(Records from a data source)
★ ★ ★ ★ ★
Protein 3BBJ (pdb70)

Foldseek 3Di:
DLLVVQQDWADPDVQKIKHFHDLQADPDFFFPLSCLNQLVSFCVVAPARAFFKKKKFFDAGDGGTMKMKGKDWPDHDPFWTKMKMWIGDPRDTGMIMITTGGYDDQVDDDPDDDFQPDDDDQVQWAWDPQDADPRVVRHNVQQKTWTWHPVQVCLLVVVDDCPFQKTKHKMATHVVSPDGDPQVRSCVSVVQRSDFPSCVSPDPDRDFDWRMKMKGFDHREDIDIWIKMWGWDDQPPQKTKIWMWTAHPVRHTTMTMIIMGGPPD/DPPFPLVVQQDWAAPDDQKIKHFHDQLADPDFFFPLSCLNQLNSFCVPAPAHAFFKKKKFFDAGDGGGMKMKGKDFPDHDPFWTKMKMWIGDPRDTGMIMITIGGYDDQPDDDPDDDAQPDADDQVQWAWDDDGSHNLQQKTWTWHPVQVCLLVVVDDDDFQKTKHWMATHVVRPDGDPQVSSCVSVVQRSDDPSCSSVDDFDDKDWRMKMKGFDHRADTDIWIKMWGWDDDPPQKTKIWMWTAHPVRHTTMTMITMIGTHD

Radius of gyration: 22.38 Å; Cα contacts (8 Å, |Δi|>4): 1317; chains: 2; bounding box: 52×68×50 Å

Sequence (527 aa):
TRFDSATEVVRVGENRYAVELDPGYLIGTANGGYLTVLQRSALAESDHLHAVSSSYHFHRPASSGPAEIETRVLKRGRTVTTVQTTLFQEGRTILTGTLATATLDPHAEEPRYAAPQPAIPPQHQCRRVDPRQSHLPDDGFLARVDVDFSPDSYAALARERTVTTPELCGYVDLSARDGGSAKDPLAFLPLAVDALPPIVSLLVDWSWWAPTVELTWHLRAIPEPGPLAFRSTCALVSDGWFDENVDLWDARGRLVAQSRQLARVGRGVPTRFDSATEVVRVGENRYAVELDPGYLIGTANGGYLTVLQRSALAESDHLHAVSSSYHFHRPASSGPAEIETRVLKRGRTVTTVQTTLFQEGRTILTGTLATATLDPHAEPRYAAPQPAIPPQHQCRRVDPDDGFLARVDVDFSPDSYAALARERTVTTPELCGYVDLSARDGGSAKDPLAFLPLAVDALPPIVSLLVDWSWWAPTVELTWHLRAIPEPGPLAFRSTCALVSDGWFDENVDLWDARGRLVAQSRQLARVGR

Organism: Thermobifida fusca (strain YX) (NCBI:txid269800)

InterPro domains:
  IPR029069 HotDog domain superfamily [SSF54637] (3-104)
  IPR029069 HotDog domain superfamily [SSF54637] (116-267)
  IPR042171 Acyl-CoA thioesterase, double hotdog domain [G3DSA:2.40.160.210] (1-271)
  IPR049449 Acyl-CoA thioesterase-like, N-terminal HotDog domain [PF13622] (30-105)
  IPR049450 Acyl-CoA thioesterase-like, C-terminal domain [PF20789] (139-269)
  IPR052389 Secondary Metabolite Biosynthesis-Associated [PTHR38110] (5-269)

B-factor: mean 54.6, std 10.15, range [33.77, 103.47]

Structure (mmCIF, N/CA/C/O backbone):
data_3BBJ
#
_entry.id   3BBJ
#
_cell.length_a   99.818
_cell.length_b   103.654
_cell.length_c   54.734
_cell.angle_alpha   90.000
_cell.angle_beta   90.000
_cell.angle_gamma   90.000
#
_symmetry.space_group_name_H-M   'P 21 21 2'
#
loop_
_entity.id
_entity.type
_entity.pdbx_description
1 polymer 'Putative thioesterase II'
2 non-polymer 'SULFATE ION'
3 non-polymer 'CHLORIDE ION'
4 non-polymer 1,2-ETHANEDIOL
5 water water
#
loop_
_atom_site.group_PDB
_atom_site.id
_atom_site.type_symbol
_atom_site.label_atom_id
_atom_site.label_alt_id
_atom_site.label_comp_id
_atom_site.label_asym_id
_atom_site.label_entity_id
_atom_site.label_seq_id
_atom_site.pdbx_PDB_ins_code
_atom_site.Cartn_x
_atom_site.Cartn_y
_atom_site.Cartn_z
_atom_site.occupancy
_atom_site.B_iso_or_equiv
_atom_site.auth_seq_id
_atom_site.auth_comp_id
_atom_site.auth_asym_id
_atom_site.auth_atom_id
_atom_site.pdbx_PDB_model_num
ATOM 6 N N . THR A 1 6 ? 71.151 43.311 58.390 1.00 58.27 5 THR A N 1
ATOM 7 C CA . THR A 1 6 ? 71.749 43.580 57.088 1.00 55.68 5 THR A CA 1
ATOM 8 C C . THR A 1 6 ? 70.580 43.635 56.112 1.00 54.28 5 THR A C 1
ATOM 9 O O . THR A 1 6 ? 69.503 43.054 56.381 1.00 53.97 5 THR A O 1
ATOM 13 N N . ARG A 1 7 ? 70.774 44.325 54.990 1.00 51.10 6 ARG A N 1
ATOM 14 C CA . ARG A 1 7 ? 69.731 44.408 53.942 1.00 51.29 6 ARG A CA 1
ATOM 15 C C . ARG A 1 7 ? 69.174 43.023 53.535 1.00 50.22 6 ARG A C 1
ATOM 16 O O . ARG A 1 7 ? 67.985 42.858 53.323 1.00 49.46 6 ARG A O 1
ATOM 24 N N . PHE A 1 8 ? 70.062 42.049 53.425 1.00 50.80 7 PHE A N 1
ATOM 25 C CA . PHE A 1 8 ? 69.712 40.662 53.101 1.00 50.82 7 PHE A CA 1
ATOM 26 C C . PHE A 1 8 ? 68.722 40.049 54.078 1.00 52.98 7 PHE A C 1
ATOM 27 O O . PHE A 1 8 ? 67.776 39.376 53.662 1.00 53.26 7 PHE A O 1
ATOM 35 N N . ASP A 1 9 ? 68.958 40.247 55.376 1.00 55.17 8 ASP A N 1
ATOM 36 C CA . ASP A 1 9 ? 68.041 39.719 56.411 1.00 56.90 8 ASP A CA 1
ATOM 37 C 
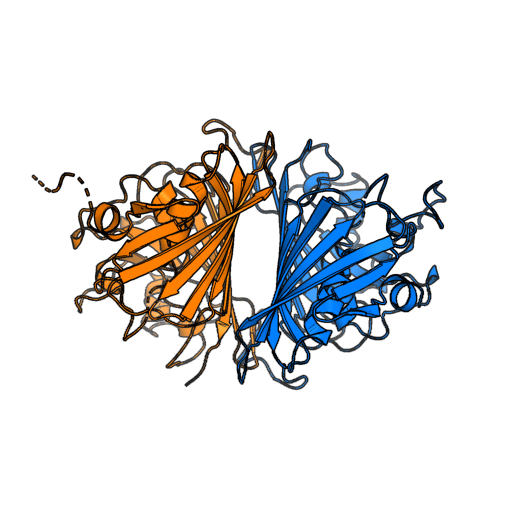C . ASP A 1 9 ? 66.607 40.217 56.171 1.00 57.20 8 ASP A C 1
ATOM 38 O O . ASP A 1 9 ? 65.651 39.451 56.223 1.00 57.77 8 ASP A O 1
ATOM 43 N N . SER A 1 10 ? 66.477 41.509 55.906 1.00 57.77 9 SER A N 1
ATOM 44 C CA . SER A 1 10 ? 65.182 42.119 55.626 1.00 58.98 9 SER A CA 1
ATOM 45 C C . SER A 1 10 ? 64.622 41.680 54.278 1.00 57.58 9 SER A C 1
ATOM 46 O O . SER A 1 10 ? 63.453 41.290 54.169 1.00 58.19 9 SER A O 1
ATOM 49 N N . ALA A 1 11 ? 65.468 41.753 53.257 1.00 55.46 10 ALA A N 1
ATOM 50 C CA . ALA A 1 11 ? 65.090 41.402 51.891 1.00 54.83 10 ALA A CA 1
ATOM 51 C C . ALA A 1 11 ? 64.630 39.948 51.681 1.00 54.95 10 ALA A C 1
ATOM 52 O O . ALA A 1 11 ? 63.851 39.674 50.770 1.00 55.28 10 ALA A O 1
ATOM 54 N N . THR A 1 12 ? 65.113 39.025 52.505 1.00 54.47 11 THR A N 1
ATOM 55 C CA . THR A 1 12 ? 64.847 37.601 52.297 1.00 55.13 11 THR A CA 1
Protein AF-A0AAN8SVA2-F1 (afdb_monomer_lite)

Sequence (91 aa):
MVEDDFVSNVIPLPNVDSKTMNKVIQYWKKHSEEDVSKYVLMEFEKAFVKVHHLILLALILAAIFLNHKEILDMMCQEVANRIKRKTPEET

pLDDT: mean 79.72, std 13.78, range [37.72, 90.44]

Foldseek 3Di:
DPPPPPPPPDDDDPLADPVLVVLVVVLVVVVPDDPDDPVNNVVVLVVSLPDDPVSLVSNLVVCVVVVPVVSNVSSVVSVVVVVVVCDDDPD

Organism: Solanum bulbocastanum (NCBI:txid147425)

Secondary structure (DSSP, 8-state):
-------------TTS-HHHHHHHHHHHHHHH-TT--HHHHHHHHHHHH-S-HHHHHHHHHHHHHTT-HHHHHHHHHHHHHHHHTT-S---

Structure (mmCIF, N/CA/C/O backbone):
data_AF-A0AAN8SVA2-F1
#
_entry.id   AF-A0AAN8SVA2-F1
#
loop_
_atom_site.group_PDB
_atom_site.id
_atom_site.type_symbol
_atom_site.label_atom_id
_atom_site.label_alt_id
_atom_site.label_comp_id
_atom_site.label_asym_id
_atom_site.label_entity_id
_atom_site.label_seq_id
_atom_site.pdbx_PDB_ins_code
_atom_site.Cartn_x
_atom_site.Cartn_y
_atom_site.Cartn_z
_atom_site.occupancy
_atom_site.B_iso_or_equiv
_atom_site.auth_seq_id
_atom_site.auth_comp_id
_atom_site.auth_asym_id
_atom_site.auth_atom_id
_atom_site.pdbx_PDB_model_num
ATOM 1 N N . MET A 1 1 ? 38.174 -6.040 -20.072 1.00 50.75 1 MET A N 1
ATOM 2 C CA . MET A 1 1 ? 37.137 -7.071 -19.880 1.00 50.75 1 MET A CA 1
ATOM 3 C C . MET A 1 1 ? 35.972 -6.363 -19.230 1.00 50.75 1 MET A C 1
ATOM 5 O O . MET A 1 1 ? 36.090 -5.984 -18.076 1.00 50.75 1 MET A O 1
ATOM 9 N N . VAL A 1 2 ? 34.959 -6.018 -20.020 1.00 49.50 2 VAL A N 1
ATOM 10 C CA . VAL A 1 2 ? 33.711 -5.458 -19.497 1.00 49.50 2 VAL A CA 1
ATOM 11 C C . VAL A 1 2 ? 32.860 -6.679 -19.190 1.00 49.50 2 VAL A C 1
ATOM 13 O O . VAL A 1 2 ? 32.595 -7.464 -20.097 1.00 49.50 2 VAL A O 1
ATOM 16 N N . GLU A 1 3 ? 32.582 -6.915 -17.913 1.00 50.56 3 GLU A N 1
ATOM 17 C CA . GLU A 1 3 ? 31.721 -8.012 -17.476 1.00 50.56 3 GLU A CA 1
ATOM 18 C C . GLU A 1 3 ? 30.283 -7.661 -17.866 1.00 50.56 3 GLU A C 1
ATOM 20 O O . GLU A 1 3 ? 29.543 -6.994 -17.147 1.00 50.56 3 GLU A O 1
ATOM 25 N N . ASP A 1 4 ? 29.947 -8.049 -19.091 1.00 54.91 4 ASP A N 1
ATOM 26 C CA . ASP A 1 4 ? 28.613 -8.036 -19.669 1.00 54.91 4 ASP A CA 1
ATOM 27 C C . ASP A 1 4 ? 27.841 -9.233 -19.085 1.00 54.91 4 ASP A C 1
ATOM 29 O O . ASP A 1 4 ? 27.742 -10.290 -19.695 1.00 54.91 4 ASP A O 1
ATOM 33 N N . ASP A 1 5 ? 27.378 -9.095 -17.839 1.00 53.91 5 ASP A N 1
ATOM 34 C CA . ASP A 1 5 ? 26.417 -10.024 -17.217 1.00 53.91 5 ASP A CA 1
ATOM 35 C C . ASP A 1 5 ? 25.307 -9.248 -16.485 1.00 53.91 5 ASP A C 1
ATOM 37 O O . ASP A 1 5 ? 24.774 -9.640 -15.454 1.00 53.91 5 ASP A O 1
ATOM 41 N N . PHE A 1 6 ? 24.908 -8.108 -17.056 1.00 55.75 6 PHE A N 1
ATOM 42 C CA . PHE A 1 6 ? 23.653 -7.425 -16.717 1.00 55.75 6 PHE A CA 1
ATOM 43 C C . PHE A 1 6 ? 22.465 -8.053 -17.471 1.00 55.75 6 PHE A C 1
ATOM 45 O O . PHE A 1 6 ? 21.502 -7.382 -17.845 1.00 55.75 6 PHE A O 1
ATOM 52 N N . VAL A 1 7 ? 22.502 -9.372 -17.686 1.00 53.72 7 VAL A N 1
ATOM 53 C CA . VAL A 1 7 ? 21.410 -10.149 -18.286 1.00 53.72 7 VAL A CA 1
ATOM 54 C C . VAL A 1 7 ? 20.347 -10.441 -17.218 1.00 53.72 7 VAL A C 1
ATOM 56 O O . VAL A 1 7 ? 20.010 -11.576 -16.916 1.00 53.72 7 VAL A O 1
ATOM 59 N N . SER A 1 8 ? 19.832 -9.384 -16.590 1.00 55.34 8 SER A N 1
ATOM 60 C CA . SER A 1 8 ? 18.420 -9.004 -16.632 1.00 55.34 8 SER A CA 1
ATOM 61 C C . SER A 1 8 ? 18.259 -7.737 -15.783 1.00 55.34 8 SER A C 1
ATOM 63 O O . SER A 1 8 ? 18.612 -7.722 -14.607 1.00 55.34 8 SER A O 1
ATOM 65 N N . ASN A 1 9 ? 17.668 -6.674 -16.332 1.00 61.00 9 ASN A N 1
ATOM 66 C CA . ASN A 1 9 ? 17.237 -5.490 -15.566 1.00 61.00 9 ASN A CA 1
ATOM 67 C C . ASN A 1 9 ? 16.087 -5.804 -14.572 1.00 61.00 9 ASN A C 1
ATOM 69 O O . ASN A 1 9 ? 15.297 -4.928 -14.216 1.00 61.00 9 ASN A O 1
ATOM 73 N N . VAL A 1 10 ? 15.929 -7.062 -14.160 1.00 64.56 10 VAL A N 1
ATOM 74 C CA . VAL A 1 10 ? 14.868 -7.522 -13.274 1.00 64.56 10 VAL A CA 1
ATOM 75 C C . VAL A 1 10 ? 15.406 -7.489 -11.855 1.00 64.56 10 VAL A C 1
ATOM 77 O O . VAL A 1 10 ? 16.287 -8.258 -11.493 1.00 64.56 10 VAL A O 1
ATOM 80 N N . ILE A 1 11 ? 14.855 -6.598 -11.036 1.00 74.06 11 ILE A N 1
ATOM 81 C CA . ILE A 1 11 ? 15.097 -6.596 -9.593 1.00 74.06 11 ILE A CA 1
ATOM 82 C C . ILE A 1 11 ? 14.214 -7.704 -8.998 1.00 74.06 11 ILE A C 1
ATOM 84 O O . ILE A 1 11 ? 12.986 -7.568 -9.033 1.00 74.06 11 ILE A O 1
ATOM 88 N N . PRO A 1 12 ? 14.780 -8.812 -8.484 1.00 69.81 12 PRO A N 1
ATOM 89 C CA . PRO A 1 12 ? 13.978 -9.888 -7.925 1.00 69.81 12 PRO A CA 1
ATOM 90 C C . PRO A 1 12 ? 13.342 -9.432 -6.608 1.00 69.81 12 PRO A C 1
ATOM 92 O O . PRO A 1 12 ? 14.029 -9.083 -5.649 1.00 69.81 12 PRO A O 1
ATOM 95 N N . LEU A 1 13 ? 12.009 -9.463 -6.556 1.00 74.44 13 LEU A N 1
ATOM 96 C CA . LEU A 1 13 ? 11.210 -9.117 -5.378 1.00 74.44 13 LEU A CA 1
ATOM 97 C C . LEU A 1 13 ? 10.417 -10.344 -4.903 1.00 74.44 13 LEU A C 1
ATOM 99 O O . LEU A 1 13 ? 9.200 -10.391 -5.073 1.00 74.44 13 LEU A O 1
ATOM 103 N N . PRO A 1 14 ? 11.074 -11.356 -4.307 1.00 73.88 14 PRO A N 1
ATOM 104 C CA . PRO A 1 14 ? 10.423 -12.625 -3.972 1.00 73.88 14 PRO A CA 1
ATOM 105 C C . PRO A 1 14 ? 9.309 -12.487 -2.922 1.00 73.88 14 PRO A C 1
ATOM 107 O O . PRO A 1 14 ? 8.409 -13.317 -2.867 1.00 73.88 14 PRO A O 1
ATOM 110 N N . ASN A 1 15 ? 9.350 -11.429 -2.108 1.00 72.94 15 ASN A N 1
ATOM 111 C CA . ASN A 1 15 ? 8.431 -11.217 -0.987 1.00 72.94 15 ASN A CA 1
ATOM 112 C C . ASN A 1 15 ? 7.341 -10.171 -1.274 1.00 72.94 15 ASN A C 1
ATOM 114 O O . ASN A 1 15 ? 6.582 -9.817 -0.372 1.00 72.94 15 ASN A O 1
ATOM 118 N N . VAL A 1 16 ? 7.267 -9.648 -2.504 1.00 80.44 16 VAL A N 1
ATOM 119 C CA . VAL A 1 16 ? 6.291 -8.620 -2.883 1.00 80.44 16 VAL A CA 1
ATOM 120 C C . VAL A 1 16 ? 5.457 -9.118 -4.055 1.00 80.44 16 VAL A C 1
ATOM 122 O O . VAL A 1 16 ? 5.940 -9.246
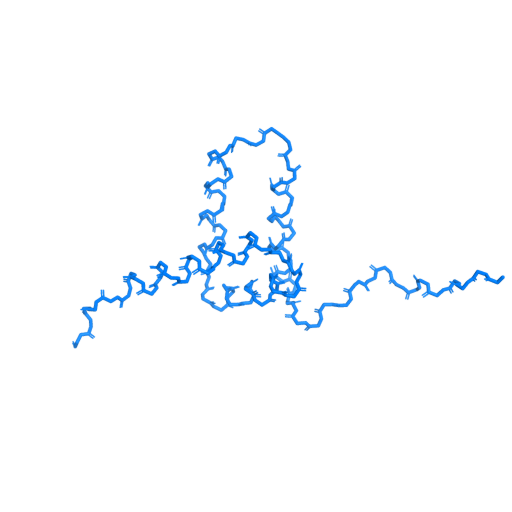 -5.174 1.00 80.44 16 VAL A O 1
ATOM 125 N N . ASP A 1 17 ? 4.172 -9.358 -3.797 1.00 84.62 17 ASP A N 1
ATOM 126 C CA . ASP A 1 17 ? 3.214 -9.711 -4.845 1.00 84.62 17 ASP A CA 1
ATOM 127 C C . ASP A 1 17 ? 3.077 -8.580 -5.881 1.00 84.62 17 ASP A C 1
ATOM 129 O O . ASP A 1 17 ? 3.120 -7.391 -5.539 1.00 84.62 17 ASP A O 1
ATOM 133 N N . SER A 1 18 ? 2.846 -8.932 -7.150 1.00 85.06 18 SER A N 1
ATOM 134 C CA . SER A 1 18 ? 2.719 -7.961 -8.243 1.00 85.06 18 SER A CA 1
ATOM 135 C C . SER A 1 18 ? 1.630 -6.914 -7.988 1.00 85.06 18 SER A C 1
ATOM 137 O O . SER A 1 18 ? 1.796 -5.750 -8.353 1.00 85.06 18 SER A O 1
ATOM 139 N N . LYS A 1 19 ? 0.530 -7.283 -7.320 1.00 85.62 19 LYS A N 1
★ ★ ★ ★ ★
# WHAT IS NEEDED
Reproduce the data above exactly, but only from the line containing "ATOM 9 O O ." through the line containing "ATOM 44 C CA". Omit all pictures.

# SOLUTION
ATOM 9 O O . THR A 1 6 ? 69.503 43.054 56.381 1.00 53.97 5 THR A O 1
ATOM 13 N N . ARG A 1 7 ? 70.774 44.325 54.990 1.00 51.10 6 ARG A N 1
ATOM 14 C CA . ARG A 1 7 ? 69.731 44.408 53.942 1.00 51.29 6 ARG A CA 1
ATOM 15 C C . ARG A 1 7 ? 69.174 43.023 53.535 1.00 50.22 6 ARG A C 1
ATOM 16 O O . ARG A 1 7 ? 67.985 42.858 53.323 1.00 49.46 6 ARG A O 1
ATOM 24 N N . PHE A 1 8 ? 70.062 42.049 53.425 1.00 50.80 7 PHE A N 1
ATOM 25 C CA . PHE A 1 8 ? 69.712 40.662 53.101 1.00 50.82 7 PHE A CA 1
ATOM 26 C C . PHE A 1 8 ? 68.722 40.049 54.078 1.00 52.98 7 PHE A C 1
ATOM 27 O O . PHE A 1 8 ? 67.776 39.376 53.662 1.00 53.26 7 PHE A O 1
ATOM 35 N N . ASP A 1 9 ? 68.958 40.247 55.376 1.00 55.17 8 ASP A N 1
ATOM 36 C CA . ASP A 1 9 ? 68.041 39.719 56.411 1.00 56.90 8 ASP A CA 1
ATOM 37 C 
C . ASP A 1 9 ? 66.607 40.217 56.171 1.00 57.20 8 ASP A C 1
ATOM 38 O O . ASP A 1 9 ? 65.651 39.451 56.223 1.00 57.77 8 ASP A O 1
ATOM 43 N N . SER A 1 10 ? 66.477 41.509 55.906 1.00 57.77 9 SER A N 1
ATOM 44 C CA . SER A 1 10 ? 65.182 42.119 55.626 1.00 58.98 9 SER A CA 1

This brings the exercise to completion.